B) Ribosomes & Polyribosomes
ribosomes – coordinate & synchronize alignment of tRNA & mRNA to assemble
polypeptides/proteins from amino acids, in a sequence specified by mRNA
‒ composition & structure: large + small ribosomal subunits; no membrane
‒ form at the start of protein synthesis, when a large & small subunit unite
‒ disassociate back into subunits once the polypeptide chain is synthesized
‒ location: free in the cytosol (unattached to a membrane), or attached to the
cytoplasmic surfaces of the RER or outer nuclear membrane
‒ imaging: individual ribosomes are resolvable in TEM, but not LM
‒ TEM: distinct, round, & electron-dense; may be attached to RER or outer
nuclear membrane, or floating in cytosol
‒ LM: H&E – contributes to basophilia of the cytoplasm
⇒ if cytoplasm stains intensely basophilic, you can infer that the
cell is actively synthesizing protein, usually for secretion
polyribosomes (polysomes) – several ribosomes bound to the same mRNA template,
like beads on a string  allows many copies of a protein to be synthesized from the
same mRNA template in a short amount of time
‒ greatly improves efficiency of translation vs. isolated ribosomes
‒ location: form wherever ribosomes form (cytosol, RER, outer nuclear membrane)

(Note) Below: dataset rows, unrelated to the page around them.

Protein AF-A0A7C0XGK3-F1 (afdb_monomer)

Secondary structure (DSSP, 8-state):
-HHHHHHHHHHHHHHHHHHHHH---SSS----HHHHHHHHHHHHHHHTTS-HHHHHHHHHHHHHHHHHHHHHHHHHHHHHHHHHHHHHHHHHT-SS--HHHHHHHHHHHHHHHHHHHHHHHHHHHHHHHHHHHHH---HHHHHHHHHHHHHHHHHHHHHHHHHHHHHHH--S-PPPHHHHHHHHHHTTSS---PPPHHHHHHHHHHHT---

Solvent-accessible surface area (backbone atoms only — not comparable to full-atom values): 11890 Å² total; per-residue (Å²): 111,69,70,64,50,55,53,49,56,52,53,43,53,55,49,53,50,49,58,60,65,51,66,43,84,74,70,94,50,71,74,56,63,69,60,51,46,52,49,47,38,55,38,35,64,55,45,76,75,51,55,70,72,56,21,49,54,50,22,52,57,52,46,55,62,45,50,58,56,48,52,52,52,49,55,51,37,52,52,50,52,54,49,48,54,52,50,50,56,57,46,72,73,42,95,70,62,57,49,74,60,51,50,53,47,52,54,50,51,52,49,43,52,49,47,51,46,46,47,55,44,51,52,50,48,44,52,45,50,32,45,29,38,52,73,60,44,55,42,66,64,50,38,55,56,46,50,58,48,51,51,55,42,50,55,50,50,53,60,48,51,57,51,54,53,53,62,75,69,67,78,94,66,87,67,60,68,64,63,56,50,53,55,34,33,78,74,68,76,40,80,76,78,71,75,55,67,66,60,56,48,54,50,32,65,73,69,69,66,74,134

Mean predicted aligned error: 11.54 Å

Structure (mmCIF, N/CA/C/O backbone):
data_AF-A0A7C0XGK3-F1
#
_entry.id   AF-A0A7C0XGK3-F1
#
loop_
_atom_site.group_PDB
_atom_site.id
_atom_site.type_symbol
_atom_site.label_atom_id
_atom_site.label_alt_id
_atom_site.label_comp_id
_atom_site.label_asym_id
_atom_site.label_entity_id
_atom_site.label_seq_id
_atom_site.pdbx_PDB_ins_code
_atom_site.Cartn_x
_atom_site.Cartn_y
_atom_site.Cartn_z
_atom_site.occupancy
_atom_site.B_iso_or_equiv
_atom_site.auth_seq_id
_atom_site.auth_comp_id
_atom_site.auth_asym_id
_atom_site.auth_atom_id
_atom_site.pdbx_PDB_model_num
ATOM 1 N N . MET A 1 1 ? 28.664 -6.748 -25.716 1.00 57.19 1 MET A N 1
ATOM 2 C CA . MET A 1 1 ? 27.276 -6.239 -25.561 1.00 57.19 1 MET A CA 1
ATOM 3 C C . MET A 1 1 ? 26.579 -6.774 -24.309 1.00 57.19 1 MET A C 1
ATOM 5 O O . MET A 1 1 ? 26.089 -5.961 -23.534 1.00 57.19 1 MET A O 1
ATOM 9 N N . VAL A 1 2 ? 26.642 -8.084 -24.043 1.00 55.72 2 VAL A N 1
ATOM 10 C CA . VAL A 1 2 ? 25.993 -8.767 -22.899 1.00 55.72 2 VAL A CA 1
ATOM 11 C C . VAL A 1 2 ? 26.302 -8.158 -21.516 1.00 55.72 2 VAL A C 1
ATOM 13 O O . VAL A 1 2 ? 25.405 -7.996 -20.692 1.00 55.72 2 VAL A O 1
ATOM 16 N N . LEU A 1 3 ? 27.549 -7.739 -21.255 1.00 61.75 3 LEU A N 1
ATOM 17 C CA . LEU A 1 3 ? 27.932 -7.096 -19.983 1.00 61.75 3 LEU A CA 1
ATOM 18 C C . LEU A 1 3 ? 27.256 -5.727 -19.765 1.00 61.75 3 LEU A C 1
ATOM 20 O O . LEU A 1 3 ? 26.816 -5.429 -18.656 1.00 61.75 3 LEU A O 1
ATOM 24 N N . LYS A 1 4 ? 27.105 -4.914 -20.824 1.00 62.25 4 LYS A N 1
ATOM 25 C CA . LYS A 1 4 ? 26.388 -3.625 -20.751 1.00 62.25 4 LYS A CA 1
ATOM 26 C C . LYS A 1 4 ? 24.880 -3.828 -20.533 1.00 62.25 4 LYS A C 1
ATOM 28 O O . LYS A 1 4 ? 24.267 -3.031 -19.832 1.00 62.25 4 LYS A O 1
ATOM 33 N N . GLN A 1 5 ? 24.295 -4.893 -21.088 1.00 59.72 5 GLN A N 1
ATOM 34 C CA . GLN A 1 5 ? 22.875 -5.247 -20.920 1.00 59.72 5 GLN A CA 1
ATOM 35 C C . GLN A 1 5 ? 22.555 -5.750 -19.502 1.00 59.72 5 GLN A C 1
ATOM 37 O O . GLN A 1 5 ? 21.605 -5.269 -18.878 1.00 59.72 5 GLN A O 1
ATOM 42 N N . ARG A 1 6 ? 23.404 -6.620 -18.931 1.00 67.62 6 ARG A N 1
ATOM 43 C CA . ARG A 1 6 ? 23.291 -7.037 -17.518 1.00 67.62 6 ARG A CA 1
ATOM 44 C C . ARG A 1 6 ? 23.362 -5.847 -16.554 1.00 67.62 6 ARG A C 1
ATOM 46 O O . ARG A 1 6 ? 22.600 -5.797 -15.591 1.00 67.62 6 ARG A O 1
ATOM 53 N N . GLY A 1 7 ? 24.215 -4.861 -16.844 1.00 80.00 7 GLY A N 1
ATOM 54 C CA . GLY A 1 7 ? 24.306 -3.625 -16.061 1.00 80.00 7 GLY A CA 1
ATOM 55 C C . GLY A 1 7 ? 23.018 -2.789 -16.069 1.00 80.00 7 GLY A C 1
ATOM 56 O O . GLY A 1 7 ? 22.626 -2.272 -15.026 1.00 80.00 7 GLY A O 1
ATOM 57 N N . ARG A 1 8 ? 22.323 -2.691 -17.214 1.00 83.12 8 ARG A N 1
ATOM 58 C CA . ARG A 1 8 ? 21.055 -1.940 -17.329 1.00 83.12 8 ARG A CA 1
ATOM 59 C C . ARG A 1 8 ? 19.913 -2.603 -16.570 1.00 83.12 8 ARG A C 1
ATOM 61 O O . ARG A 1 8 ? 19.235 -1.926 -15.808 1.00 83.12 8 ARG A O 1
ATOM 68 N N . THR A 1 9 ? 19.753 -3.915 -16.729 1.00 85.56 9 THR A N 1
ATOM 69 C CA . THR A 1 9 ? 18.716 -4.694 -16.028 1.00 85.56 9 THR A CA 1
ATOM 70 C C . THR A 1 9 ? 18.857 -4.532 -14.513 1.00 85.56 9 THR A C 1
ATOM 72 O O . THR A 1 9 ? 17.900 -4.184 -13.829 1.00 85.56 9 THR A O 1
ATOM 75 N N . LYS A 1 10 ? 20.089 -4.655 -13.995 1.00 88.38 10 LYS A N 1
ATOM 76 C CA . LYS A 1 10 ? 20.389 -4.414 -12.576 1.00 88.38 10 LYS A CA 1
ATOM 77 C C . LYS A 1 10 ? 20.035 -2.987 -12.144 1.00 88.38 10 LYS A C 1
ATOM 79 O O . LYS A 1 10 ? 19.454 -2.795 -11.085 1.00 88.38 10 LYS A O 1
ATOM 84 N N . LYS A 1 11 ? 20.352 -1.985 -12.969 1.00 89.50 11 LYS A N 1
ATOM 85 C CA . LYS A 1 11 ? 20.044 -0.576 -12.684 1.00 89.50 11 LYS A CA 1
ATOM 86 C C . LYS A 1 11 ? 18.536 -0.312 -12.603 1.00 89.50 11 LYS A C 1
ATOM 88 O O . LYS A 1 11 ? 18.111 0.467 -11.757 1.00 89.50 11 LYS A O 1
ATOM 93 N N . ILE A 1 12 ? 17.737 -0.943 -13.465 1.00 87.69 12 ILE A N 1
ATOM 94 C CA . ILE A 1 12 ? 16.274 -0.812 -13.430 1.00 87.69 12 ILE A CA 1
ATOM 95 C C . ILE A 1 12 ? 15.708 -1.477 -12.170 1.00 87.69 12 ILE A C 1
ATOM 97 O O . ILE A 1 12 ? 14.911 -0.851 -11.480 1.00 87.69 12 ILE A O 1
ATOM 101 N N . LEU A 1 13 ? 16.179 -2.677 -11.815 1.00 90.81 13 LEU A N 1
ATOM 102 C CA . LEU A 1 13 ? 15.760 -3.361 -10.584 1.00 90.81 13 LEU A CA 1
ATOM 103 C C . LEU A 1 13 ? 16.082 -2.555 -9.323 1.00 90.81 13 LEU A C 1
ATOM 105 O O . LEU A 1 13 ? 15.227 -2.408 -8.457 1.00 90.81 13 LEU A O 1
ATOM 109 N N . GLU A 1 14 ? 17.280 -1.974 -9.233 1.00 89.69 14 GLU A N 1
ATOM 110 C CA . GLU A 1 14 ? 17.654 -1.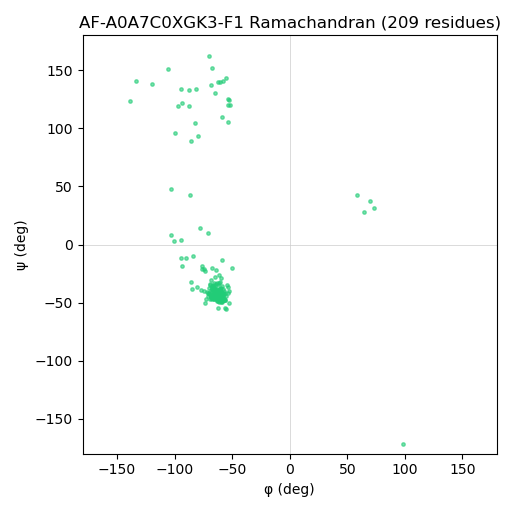110 -8.104 1.00 89.69 14 GLU A CA 1
ATOM 111 C C . GLU A 1 14 ? 16.740 0.117 -7.987 1.00 89.69 14 GLU A C 1
ATOM 113 O O . GLU A 1 14 ? 16.367 0.522 -6.888 1.00 89.69 14 GLU A O 1
ATOM 118 N N . ARG A 1 15 ? 16.333 0.708 -9.114 1.00 88.12 15 ARG A N 1
ATOM 119 C CA . ARG A 1 15 ? 15.388 1.834 -9.123 1.00 88.12 15 ARG A CA 1
ATOM 120 C C . ARG A 1 15 ? 13.972 1.416 -8.734 1.00 88.12 15 ARG A C 1
ATOM 122 O O . ARG A 1 15 ? 13.341 2.120 -7.954 1.00 88.12 15 ARG A O 1
ATOM 129 N N . ALA A 1 16 ? 13.495 0.277 -9.233 1.00 86.94 16 ALA A N 1
ATOM 130 C CA . ALA A 1 16 ? 12.203 -0.282 -8.842 1.00 86.94 16 ALA A CA 1
ATOM 131 C C . ALA A 1 16 ? 12.170 -0.592 -7.335 1.00 86.94 16 ALA A C 1
ATOM 133 O O . ALA A 1 16 ? 11.216 -0.231 -6.651 1.00 86.94 16 ALA A O 1
ATOM 134 N N . LYS A 1 17 ? 13.259 -1.155 -6.796 1.00 87.31 17 LYS A N 1
ATOM 135 C CA . LYS A 1 17 ? 13.432 -1.394 -5.359 1.00 87.31 17 LYS A CA 1
ATOM 136 C C . LYS A 1 17 ? 13.393 -0.096 -4.548 1.00 87.31 17 LYS A C 1
ATOM 138 O O . LYS A 1 17 ? 12.718 -0.042 -3.530 1.00 87.31 17 LYS A O 1
ATOM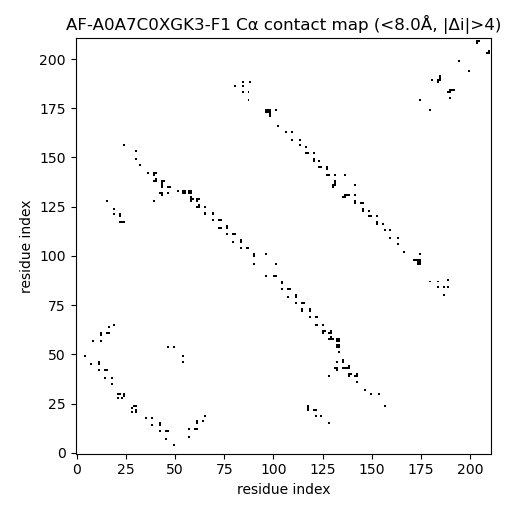 143 N N . ARG A 1 18 ? 14.053 0.970 -5.015 1.00 83.62 18 ARG A N 1
ATOM 144 C CA . ARG A 1 18 ? 13.972 2.291 -4.367 1.00 83.62 18 ARG A CA 1
ATOM 145 C C . ARG A 1 18 ? 12.550 2.841 -4.353 1.00 83.62 18 ARG A C 1
ATOM 147 O O . ARG A 1 18 ? 12.127 3.326 -3.316 1.00 83.62 18 ARG A O 1
ATOM 154 N N . LEU A 1 19 ? 11.813 2.744 -5.462 1.00 80.56 19 LEU A N 1
ATOM 155 C CA . LEU A 1 19 ? 10.409 3.175 -5.510 1.00 80.56 19 LEU A CA 1
ATOM 156 C C . LEU A 1 19 ? 9.549 2.401 -4.511 1.00 80.56 19 LEU A C 1
ATOM 158 O O . LEU A 1 19 ? 8.789 3.013 -3.769 1.00 80.56 19 LEU A O 1
ATOM 162 N N . ARG A 1 20 ? 9.719 1.077 -4.446 1.00 84.75 20 ARG A N 1
ATOM 163 C CA . ARG A 1 20 ? 9.061 0.217 -3.456 1.00 84.75 20 ARG A CA 1
ATOM 164 C C . ARG A 1 20 ? 9.365 0.660 -2.021 1.00 84.75 20 ARG A C 1
ATOM 166 O O . ARG A 1 20 ? 8.452 0.780 -1.214 1.00 84.75 20 ARG A O 1
ATOM 173 N N . ASP A 1 21 ? 10.637 0.908 -1.715 1.00 80.06 21 ASP A N 1
ATOM 174 C CA . ASP A 1 21 ? 11.097 1.262 -0.366 1.00 80.06 21 ASP A CA 1
ATOM 175 C C . ASP A 1 21 ? 10.763 2.723 0.014 1.00 80.06 21 ASP A C 1
ATOM 177 O O . ASP A 1 21 ? 10.744 3.067 1.192 1.00 80.06 21 ASP A O 1
ATOM 181 N N . MET A 1 22 ? 10.471 3.591 -0.963 1.00 71.62 22 MET A N 1
ATOM 182 C CA . MET A 1 22 ? 9.989 4.959 -0.726 1.00 71.62 22 MET A CA 1
ATOM 183 C C . MET A 1 22 ? 8.523 5.015 -0.282 1.00 71.62 22 MET A C 1
ATOM 185 O O . MET A 1 22 ? 8.121 6.003 0.328 1.00 71.62 22 MET A O 1
ATOM 189 N N . ILE A 1 23 ? 7.728 3.976 -0.552 1.00 66.44 23 ILE A N 1
ATOM 190 C CA . ILE A 1 23 ? 6.318 3.872 -0.134 1.00 66.44 23 ILE A CA 1
ATOM 191 C C . ILE A 1 23 ? 6.255 3.268 1.283 1.00 66.44 23 ILE A C 1
ATOM 193 O O . ILE A 1 23 ? 5.456 2.390 1.591 1.00 66.44 23 ILE A O 1
ATOM 197 N N . GLU A 1 24 ? 7.144 3.709 2.170 1.00 61.53 24 GLU A N 1
ATOM 198 C CA . GLU A 1 24 ? 7.035 3.465 3.606 1.00 61.53 24 GLU A CA 1
ATOM 199 C C . GLU A 1 24 ? 6.457 4.730 4.245 1.00 61.53 24 GLU A C 1
ATOM 201 O O . GLU A 1 24 ? 7.181 5.674 4.537 1.00 61.53 24 GLU A O 1
ATOM 206 N N . LEU A 1 25 ? 5.136 4.753 4.463 1.00 52.69 25 LEU A N 1
ATOM 207 C CA . LEU A 1 25 ? 4.420 5.870 5.109 1.00 52.69 25 LEU A CA 1
ATOM 208 C C . LEU A 1 25 ? 4.577 5.876 6.643 1.00 52.69 25 LEU A C 1
ATOM 210 O O . LEU A 1 25 ? 3.820 6.539 7.345 1.00 52.69 25 LEU A O 1
ATOM 214 N N . SER A 1 26 ? 5.527 5.111 7.187 1.00 45.66 26 SER A N 1
ATOM 215 C CA . SER A 1 26 ? 5.855 5.124 8.613 1.00 45.66 26 SER A CA 1
ATOM 216 C C . SER A 1 26 ? 7.061 6.032 8.879 1.00 45.66 26 SER A C 1
ATOM 218 O O . SER A 1 26 ? 8.160 5.747 8.402 1.00 45.66 26 SER A O 1
ATOM 220 N N . GLY A 1 27 ? 6.864 7.081 9.684 1.00 49.22 27 GLY A N 1
ATOM 221 C CA . GLY A 1 27 ? 7.887 8.070 10.062 1.00 49.22 27 GLY A CA 1
ATOM 222 C C . GLY A 1 27 ? 7.837 9.358 9.228 1.00 49.22 27 GLY A C 1
ATOM 223 O O . GLY A 1 27 ? 6.936 9.542 8.420 1.00 49.22 27 GLY A O 1
ATOM 224 N N . ASP A 1 28 ? 8.833 10.237 9.381 1.00 44.88 28 ASP A N 1
ATOM 225 C CA . ASP A 1 28 ? 8.894 11.572 8.739 1.00 44.88 28 ASP A CA 1
ATOM 226 C C . ASP A 1 28 ? 9.144 11.548 7.214 1.00 44.88 28 ASP A C 1
ATOM 228 O O . ASP A 1 28 ? 9.438 12.570 6.585 1.00 44.88 28 ASP A O 1
ATOM 232 N N . ARG A 1 29 ? 9.079 10.373 6.580 1.00 50.00 29 ARG A N 1
ATOM 233 C CA . ARG A 1 29 ? 9.390 10.200 5.159 1.00 50.00 29 ARG A CA 1
ATOM 234 C C . ARG A 1 29 ? 8.158 10.501 4.315 1.00 50.00 29 ARG A C 1
ATOM 236 O O . ARG A 1 29 ? 7.381 9.616 3.974 1.00 50.00 29 ARG A O 1
ATOM 243 N N . ARG A 1 30 ? 7.996 11.772 3.943 1.00 55.66 30 ARG A N 1
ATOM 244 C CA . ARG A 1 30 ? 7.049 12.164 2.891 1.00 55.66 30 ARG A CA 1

‒ free polyribosomes in cytosol  not attached to a membrane
‒ imaging: resolvable in TEM, but not LM
‒ TEM: close clusters of ribosomes; in the cytosol, they often form a spiral
‒ LM: H&E – contributes to the basophilia of the cytoplasm

C) Cytosol
one of several places where ribosomes & polyribosomes translate mRNA  protein
imaging: resolvable in TEM, but not LM
‒ TEM: look for ribosomes & polyribosomes in the spaces between organelles
‒ LM: H&E – cytoplasm is basophilic when lots of protein is being synthesized for
secretion (from RER + free polyribosomes)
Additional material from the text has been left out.